November news items
21st November - ARC success confirms national leadership in GeoScience
Southern Cross GeoScience's recent ARC success has confirmed the special research centre as a national leader in the field of earth sciences. November has been an outstanding month for the Centre, with a number of large, prestigious grants being awarded to Southern Cross GeoScience.
Amongst the successful projects, was a highly prestigious ARC Future Fellowship awarded to Dr Scott Johnston. The award was presented at a special function in Canberra by the Minister for Science and Innovation, Senator Carr. The highly sought after award identifies Dr Johnston as an 'outstanding Australian researcher in their mid-career.' Dr Johnston will receive a very large grant of $709,000 to conduct his project 'Sea-level rise as a driver for arsenic mobilisation: unravelling the fundamental hydrogeochemical controls".

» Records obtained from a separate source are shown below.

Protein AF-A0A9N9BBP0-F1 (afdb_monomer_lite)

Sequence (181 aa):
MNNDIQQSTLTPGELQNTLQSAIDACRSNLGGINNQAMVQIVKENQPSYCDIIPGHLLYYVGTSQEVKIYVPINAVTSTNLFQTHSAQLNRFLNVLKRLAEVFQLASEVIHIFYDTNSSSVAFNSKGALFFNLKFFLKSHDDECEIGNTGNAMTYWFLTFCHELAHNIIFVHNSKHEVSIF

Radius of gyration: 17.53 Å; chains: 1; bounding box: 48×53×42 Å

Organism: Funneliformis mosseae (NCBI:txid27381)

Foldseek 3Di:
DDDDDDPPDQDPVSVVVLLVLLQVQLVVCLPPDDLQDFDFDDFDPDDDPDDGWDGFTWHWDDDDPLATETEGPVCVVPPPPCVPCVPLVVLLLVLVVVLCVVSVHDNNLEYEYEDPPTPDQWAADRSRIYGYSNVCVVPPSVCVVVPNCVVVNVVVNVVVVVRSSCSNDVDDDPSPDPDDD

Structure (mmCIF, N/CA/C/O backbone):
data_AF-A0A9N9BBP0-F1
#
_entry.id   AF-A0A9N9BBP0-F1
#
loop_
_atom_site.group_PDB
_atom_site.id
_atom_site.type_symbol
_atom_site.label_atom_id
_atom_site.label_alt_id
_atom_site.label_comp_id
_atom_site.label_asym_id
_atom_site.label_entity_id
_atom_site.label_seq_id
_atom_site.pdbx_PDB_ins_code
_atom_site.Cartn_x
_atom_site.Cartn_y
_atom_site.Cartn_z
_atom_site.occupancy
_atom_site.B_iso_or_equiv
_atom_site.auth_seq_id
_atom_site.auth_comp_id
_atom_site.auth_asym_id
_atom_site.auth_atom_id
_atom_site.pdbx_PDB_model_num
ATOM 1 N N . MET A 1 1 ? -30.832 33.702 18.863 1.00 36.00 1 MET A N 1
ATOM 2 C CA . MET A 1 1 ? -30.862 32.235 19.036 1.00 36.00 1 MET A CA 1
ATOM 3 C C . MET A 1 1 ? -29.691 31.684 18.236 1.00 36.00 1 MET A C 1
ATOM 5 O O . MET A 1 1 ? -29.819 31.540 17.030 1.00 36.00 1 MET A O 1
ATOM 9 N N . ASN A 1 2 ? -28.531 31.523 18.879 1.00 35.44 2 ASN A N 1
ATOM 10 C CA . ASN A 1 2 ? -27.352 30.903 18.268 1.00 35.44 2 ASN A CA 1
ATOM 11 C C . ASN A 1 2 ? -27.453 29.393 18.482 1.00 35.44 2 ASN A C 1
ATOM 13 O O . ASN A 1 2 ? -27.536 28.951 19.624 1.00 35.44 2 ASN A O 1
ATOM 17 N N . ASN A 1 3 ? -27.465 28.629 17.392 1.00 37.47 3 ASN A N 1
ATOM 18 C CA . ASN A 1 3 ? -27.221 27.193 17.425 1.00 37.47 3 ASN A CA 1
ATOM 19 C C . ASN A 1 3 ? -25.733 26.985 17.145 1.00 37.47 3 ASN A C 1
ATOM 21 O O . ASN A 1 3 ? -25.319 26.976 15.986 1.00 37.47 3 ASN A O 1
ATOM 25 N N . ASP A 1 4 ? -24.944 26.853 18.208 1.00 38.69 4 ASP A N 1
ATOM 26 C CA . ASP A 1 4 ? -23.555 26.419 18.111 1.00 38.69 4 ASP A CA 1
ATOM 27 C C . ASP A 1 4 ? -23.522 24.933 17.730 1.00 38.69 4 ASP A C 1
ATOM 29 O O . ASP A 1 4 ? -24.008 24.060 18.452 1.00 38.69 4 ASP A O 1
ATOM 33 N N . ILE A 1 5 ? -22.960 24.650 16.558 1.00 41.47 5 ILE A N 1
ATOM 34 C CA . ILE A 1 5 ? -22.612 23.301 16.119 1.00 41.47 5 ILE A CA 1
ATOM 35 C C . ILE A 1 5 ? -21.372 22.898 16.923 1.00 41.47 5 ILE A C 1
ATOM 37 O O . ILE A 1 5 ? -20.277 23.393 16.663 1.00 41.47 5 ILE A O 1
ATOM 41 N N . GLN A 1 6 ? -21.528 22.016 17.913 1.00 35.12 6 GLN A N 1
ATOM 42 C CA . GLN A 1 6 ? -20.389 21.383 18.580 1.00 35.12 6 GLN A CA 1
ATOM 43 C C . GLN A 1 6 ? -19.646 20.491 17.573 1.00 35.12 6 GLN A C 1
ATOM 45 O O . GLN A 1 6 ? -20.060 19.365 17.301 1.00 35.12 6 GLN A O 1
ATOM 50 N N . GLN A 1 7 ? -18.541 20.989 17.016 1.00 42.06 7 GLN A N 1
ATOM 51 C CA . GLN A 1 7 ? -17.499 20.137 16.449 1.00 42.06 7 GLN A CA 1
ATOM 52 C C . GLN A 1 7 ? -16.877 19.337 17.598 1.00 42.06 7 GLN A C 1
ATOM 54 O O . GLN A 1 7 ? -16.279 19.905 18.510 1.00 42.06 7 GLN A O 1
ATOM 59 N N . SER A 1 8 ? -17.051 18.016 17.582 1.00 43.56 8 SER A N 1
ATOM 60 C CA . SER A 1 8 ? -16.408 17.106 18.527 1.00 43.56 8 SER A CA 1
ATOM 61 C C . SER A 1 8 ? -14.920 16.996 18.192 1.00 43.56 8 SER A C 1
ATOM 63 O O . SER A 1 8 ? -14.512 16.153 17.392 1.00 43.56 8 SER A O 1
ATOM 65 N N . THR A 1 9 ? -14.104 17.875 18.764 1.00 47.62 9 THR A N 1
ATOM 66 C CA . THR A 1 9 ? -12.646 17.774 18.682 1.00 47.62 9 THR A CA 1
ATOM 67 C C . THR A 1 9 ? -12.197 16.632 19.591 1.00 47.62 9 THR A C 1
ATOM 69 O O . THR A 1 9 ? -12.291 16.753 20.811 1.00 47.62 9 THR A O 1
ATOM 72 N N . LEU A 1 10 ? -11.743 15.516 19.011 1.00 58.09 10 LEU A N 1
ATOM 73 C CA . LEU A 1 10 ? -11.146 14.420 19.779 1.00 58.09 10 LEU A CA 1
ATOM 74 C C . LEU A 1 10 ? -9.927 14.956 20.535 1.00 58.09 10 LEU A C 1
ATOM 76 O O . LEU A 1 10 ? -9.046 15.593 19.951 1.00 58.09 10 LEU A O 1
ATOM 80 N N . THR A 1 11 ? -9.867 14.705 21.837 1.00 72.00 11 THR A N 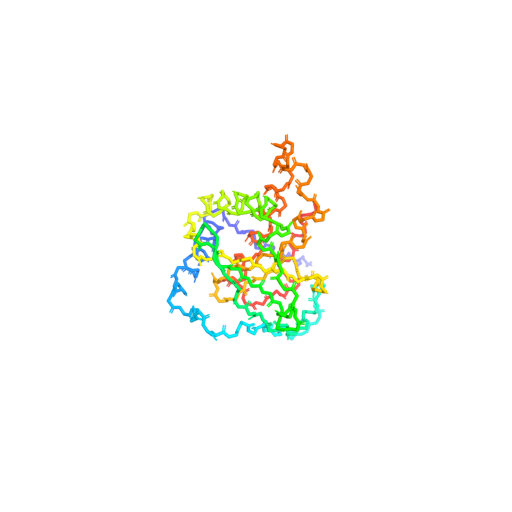1
ATOM 81 C CA . THR A 1 11 ? -8.677 15.009 22.631 1.00 72.00 11 THR A CA 1
ATOM 82 C C . THR A 1 11 ? -7.507 14.115 22.189 1.00 72.00 11 THR A C 1
ATOM 84 O O . THR A 1 11 ? -7.729 13.013 21.679 1.00 72.00 11 THR A O 1
ATOM 87 N N . PRO A 1 12 ? -6.240 14.519 22.404 1.00 68.25 12 PRO A N 1
ATOM 88 C CA . PRO A 1 12 ? -5.086 13.687 22.047 1.00 68.25 12 PRO A CA 1
ATOM 89 C C . PRO A 1 12 ? -5.132 12.271 22.648 1.00 68.25 12 PRO A C 1
ATOM 91 O O . PRO A 1 12 ? -4.727 11.312 21.997 1.00 68.25 12 PRO A O 1
ATOM 94 N N . GLY A 1 13 ? -5.673 12.130 23.864 1.00 64.31 13 GLY A N 1
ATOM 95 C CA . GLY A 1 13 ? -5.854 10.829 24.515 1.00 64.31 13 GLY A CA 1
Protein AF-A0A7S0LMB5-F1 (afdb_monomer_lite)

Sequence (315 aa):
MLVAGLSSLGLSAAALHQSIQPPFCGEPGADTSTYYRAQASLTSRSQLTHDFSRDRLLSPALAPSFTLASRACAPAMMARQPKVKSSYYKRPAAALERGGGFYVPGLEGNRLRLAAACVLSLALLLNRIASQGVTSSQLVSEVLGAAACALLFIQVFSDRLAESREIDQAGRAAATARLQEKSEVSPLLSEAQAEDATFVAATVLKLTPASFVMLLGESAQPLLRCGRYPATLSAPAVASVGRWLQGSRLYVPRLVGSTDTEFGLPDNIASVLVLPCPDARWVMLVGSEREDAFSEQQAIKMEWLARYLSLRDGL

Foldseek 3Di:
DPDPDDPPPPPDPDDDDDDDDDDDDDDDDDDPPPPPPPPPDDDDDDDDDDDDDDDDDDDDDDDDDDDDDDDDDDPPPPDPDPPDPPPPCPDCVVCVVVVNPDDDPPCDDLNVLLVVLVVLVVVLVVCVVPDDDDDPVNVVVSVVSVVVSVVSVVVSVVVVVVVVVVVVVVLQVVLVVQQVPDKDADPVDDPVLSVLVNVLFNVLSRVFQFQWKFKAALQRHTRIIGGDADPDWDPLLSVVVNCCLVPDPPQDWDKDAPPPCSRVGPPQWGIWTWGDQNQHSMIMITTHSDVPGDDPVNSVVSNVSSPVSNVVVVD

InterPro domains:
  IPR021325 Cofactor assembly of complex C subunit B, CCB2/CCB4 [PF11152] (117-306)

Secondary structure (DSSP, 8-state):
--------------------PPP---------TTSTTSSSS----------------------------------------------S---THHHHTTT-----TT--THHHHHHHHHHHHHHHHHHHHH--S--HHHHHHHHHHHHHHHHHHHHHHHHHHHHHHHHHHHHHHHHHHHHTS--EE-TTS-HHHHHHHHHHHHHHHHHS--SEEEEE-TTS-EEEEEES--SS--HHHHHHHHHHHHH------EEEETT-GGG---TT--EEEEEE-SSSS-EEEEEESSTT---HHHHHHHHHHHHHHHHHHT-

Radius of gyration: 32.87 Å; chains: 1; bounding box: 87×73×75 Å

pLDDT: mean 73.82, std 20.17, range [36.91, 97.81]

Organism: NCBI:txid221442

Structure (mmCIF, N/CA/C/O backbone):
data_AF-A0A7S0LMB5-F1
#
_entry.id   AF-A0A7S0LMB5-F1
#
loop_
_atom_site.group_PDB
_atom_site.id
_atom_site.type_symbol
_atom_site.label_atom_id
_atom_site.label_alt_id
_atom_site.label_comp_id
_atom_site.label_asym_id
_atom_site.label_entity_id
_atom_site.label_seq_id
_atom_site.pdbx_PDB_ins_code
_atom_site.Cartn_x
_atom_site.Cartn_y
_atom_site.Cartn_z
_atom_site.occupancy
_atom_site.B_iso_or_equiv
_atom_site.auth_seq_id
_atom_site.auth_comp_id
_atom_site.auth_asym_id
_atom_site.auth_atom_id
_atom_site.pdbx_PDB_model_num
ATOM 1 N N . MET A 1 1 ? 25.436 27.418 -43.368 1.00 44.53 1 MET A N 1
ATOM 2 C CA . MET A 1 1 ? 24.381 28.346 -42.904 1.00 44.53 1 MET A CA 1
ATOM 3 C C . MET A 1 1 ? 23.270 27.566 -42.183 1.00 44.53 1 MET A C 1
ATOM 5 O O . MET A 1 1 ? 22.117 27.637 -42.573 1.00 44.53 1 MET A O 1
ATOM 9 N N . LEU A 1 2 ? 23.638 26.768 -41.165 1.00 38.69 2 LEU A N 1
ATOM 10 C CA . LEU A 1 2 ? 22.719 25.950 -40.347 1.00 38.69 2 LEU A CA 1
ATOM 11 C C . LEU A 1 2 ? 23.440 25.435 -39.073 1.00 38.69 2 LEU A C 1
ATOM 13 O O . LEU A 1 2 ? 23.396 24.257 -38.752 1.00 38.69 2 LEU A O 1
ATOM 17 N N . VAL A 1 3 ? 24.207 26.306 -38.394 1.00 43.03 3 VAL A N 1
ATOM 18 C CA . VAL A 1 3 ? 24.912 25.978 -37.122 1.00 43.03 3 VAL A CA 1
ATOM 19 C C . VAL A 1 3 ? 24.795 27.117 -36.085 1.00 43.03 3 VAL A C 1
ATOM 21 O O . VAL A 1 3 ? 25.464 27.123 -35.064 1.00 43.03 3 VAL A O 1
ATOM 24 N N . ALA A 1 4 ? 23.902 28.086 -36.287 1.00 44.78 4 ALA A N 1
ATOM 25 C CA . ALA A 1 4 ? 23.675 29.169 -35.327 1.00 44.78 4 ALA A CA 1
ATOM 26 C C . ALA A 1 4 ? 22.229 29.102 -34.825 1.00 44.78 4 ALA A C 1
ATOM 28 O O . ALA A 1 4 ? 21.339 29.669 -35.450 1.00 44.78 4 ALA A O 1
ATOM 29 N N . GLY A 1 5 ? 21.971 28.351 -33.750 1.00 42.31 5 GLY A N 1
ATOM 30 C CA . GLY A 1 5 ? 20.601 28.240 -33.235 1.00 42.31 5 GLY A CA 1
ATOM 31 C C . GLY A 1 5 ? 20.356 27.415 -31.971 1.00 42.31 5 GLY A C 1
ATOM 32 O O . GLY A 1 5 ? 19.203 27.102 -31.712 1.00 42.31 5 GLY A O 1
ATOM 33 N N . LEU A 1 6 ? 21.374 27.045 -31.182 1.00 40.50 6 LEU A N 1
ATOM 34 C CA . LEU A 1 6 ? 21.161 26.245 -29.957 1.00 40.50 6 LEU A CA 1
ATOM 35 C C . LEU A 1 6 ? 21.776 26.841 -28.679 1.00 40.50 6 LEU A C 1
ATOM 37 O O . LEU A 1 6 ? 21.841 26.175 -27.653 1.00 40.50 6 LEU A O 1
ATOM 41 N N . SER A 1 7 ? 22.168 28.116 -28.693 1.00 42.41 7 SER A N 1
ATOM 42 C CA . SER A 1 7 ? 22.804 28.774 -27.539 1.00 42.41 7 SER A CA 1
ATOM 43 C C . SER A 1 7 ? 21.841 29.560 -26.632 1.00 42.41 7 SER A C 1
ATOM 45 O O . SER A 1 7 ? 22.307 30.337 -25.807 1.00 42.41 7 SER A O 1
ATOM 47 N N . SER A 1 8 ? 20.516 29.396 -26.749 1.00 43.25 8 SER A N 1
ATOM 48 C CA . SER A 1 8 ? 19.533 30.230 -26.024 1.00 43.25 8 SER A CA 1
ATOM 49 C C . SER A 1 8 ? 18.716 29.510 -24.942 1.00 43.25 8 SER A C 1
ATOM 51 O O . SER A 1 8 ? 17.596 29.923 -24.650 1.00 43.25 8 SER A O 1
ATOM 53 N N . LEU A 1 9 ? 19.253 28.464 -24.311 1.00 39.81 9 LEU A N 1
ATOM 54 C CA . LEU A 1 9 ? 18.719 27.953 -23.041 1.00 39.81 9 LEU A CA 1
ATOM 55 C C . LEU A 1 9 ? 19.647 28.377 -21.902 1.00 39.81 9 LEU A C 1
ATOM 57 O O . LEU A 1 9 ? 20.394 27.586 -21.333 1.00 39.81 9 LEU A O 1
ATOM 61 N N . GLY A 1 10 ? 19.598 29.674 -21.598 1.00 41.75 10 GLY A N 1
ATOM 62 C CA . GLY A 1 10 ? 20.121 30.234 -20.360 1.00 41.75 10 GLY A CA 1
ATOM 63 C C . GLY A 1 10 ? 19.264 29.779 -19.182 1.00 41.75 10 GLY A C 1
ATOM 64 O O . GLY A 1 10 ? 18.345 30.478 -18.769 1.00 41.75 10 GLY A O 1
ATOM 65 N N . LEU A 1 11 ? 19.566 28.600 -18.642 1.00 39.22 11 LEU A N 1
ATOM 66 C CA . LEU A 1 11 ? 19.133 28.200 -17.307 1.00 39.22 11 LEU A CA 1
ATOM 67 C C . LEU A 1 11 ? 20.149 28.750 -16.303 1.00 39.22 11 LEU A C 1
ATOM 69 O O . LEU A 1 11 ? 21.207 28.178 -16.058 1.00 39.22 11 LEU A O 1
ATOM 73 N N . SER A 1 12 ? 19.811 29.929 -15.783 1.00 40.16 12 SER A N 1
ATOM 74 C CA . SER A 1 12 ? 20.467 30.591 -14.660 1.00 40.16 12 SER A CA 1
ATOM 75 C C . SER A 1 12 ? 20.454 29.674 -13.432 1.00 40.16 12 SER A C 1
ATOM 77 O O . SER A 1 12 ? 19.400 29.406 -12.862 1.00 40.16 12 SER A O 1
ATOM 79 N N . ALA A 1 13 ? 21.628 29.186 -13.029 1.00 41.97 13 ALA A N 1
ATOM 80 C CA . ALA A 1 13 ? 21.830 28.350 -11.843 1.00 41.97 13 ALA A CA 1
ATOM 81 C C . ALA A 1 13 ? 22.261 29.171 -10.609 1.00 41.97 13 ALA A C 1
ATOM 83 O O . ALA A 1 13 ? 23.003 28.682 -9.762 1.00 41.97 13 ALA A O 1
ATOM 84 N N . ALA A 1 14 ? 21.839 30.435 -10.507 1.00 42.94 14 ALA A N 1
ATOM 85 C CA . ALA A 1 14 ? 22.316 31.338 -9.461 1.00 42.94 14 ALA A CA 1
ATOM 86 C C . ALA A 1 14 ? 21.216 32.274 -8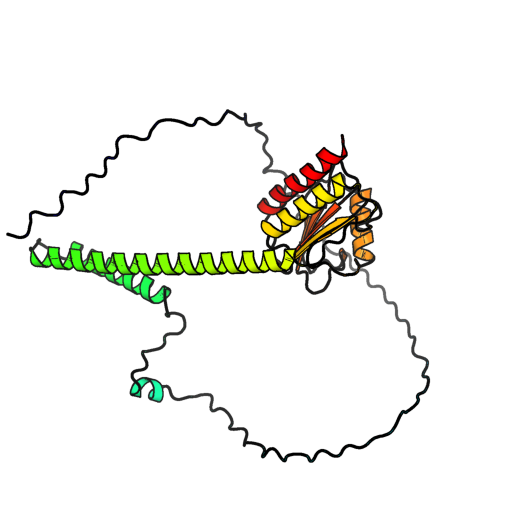.940 1.00 42.94 14 ALA A C 1
ATOM 88 O O . ALA A 1 14 ? 21.308 33.482 -9.117 1.00 42.94 14 ALA A O 1
ATOM 89 N N . ALA A 1 15 ? 20.169 31.723 -8.316 1.00 45.78 15 ALA A N 1
ATOM 90 C CA . ALA A 1 15 ? 19.329 32.425 -7.334 1.00 45.78 15 ALA A CA 1
ATOM 91 C C . ALA A 1 15 ? 18.236 31.488 -6.795 1.00 45.78 15 ALA A C 1
ATOM 93 O O . ALA A 1 15 ? 17.143 31.455 -7.344 1.00 45.78 15 ALA A O 1
ATOM 94 N N . LEU A 1 16 ? 18.531 30.721 -5.741 1.00 40.16 16 LEU A N 1
ATOM 95 C CA . LEU A 1 16 ? 17.549 30.208 -4.766 1.00 40.16 16 LEU A CA 1
ATOM 96 C C . LEU A 1 16 ? 18.309 29.496 -3.638 1.00 40.16 16 LEU A C 1
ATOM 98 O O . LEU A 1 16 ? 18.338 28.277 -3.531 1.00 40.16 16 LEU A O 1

Dr Johnston was also successful a few weeks earlier, in being awarded an ARC Linkage Project with his Southern Cross GeoScience colleague, Assoc. Prof. Ed Burton. The project was one of only five ARC Linkage Projects awarded in the Earth Sciences field of research, and will be delivered in partnership with Port Macquarie-Hastings Council and Great Lakes Council. $250,000 was awarded to reveal how major re-flooding will influence the cycling of iron, sulphur and carbon in re-flooded acidic, freshwater wetlands. The project will generate the necessary knowledge to underpin wise long-term management of these sensitive and unique landscapes.
Development of a cutting-edge analytical laser is another successful ARC project awarded to Southern Cross GeoScience. The laser - called a high-resolution laser ablation inductively coupled plasma mass spectrometer - is being developed by Southern Cross GeoScience. The laser, when up and running, will enhance the Centre's reputation as a leader in its field not only in Australia but also the world. This project has been awarded $200,000 through the ARC LIEF program.
Assoc. Prof Andrew Rose was also a recipient of an ARC Discovery Grant during November, through collaboration with colleagues at the University of NSW. The project was awarded $450,000 to explore iron bioavailability and contaminant mobility in aqueous environments.
And finally, Dr Renaud Joannes-Boyau, one of Southern Cross GeoScience's newest research associates was a recipient of an ARC Discovery Grant through collaboration with colleagues at the University of Queensland. The project, which is an exciting inclusion to Southern Cross GeoScience's research areas, will explore several new methodologies to date fossils to determine the chronological sequence and the timing of extinction of the Pleistocene megafauna. The project was awarded $115,000.